Development of Evaluation System of β-secretase Activity by Using Orientated Immobilizing Recombinant β-secretase

Alzheimer's disease (AD) is one of the type of dementia and the numbers of the patients has been increasing in the world. However, there are no effective reagents for the disease because the cause of AD is not well-known. The neuropathological diagnosis of AD is decided upon the detection of amyloid plaques which made by insoluble amyloid. It is known that the amyloid is produced by β-secretase and γ-secretase which catalyze the amyloid precursor peptide. The β-Secretase is known as a one of a key enzyme for development of therapeutic agent to AD because the enzyme activity is specifically high in AD patients.
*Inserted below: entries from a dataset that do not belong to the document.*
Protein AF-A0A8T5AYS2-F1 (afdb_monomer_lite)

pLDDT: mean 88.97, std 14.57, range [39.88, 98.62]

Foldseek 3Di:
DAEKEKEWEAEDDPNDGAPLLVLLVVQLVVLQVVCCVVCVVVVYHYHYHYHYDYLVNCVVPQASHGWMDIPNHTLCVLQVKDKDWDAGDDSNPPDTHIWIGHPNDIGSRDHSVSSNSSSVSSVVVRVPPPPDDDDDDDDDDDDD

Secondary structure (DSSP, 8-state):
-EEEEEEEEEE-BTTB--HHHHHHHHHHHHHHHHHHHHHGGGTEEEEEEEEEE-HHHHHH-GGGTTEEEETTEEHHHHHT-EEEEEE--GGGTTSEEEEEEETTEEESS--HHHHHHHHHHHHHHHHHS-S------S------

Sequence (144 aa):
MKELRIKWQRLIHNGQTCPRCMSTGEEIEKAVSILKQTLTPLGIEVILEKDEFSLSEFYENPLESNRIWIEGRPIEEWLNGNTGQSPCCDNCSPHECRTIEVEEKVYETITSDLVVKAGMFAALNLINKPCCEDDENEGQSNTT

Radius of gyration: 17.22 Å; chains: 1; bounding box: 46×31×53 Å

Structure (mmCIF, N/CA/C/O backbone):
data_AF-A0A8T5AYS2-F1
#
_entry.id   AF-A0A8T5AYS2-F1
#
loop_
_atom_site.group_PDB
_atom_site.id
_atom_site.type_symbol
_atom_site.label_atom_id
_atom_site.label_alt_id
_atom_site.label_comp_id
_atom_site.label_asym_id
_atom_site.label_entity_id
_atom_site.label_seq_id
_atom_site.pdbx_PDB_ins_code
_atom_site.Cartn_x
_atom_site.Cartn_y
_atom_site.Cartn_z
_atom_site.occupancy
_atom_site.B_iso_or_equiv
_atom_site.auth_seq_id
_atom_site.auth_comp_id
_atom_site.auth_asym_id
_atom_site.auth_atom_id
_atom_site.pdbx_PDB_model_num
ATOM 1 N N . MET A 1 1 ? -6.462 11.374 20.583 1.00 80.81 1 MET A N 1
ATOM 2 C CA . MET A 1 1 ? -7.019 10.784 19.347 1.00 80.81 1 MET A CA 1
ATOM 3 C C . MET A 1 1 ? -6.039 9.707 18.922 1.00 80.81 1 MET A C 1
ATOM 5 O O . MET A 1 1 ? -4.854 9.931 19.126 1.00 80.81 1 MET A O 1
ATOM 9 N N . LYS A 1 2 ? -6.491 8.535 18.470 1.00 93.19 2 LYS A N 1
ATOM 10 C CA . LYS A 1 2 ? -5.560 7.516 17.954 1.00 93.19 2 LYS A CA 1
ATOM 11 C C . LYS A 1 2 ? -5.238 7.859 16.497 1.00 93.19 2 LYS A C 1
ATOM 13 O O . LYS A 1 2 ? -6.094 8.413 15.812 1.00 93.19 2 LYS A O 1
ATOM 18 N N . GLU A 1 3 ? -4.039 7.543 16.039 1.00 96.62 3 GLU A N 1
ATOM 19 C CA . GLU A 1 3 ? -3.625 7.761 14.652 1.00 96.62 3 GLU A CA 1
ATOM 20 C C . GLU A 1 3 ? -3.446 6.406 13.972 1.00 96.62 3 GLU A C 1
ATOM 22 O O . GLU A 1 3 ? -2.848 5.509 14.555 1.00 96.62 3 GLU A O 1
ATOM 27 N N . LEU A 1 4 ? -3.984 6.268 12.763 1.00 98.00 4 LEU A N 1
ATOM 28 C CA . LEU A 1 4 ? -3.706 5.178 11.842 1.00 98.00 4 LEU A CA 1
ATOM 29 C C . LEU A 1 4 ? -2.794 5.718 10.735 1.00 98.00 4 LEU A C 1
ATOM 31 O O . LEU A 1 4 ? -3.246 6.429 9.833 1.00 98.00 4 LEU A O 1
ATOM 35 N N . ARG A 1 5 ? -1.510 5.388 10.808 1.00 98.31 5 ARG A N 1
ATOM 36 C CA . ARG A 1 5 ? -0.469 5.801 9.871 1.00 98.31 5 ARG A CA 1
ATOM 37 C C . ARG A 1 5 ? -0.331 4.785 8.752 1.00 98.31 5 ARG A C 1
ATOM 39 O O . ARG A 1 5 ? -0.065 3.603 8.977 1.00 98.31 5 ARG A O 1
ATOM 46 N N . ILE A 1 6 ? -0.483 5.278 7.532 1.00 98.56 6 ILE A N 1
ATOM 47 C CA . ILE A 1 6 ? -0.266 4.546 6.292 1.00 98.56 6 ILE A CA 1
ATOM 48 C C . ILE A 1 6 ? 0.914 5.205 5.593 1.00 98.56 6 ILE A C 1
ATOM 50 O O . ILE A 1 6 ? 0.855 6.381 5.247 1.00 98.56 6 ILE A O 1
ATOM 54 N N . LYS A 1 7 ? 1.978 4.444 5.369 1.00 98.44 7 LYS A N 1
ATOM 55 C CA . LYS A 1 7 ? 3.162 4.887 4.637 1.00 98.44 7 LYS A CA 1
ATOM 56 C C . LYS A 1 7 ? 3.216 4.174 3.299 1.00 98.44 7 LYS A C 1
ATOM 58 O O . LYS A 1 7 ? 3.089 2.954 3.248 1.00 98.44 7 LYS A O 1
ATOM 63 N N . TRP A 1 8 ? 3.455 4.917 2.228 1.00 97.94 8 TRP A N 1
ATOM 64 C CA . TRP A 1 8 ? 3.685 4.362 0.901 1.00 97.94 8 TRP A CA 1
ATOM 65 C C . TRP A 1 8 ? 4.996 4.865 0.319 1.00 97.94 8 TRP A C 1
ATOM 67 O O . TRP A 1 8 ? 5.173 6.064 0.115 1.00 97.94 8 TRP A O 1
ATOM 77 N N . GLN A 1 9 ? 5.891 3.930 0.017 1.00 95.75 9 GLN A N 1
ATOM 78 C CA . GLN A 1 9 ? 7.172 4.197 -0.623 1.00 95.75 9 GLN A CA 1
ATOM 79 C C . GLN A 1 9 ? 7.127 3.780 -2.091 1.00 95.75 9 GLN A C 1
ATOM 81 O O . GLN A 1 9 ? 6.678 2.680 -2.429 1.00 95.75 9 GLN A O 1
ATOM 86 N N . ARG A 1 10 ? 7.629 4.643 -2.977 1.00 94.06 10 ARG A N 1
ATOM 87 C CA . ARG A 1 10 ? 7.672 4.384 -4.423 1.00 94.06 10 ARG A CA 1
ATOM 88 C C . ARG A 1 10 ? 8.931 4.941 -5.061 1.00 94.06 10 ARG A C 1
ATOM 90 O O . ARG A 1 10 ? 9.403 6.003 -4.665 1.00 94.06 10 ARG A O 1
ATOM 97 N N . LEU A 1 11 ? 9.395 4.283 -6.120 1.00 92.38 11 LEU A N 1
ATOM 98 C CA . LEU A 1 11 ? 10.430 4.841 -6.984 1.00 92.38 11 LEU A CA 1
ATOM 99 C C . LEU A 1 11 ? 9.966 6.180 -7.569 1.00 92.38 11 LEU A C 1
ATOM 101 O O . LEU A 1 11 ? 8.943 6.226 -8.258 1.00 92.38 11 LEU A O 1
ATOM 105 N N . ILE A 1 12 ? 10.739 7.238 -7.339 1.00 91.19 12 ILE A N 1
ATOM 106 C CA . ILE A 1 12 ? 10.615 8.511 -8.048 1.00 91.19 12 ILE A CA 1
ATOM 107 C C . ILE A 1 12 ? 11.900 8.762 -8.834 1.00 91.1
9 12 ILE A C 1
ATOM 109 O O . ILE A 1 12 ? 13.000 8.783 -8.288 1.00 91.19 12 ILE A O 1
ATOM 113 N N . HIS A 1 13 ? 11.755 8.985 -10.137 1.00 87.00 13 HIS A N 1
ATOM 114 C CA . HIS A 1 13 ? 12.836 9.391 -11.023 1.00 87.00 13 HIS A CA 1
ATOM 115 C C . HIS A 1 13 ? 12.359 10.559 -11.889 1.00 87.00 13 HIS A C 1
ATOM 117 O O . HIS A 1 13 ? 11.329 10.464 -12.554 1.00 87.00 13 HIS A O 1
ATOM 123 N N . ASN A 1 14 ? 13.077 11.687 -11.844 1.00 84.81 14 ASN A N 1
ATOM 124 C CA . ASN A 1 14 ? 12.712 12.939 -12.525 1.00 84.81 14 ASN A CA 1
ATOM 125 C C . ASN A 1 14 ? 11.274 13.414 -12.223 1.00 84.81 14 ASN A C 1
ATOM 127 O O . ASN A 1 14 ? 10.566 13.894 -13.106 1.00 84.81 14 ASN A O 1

All the conventional β-secretase inhibitors are substrate analogs, it means that those inhibitors are competitive and reversible inhibitor. Therefore, a non competitive enzyme inhibitor of β-secretase will be able to be a novel reagent as an anti-AD. In the previous study, we already developed the system to evaluate properties of the inhibitors whether its effect is reversible or irreversible. In this study, we developed evaluation system for activity of β-secretase by using immobilized recombinant β-secretase in combination with a FIA (Flow Injection Analysis) system. On the other hand, conventional method for enzyme immobilization cannot control enzyme orientation. Hence we investigated orientation of immobilized enzyme by using specific binding of biotin and streptavidin. And we tried to miniaturize the system to reduce assay time and increase the sensitivity. Furthermore, we applied the system to evaluate the property of conventional inhibitor.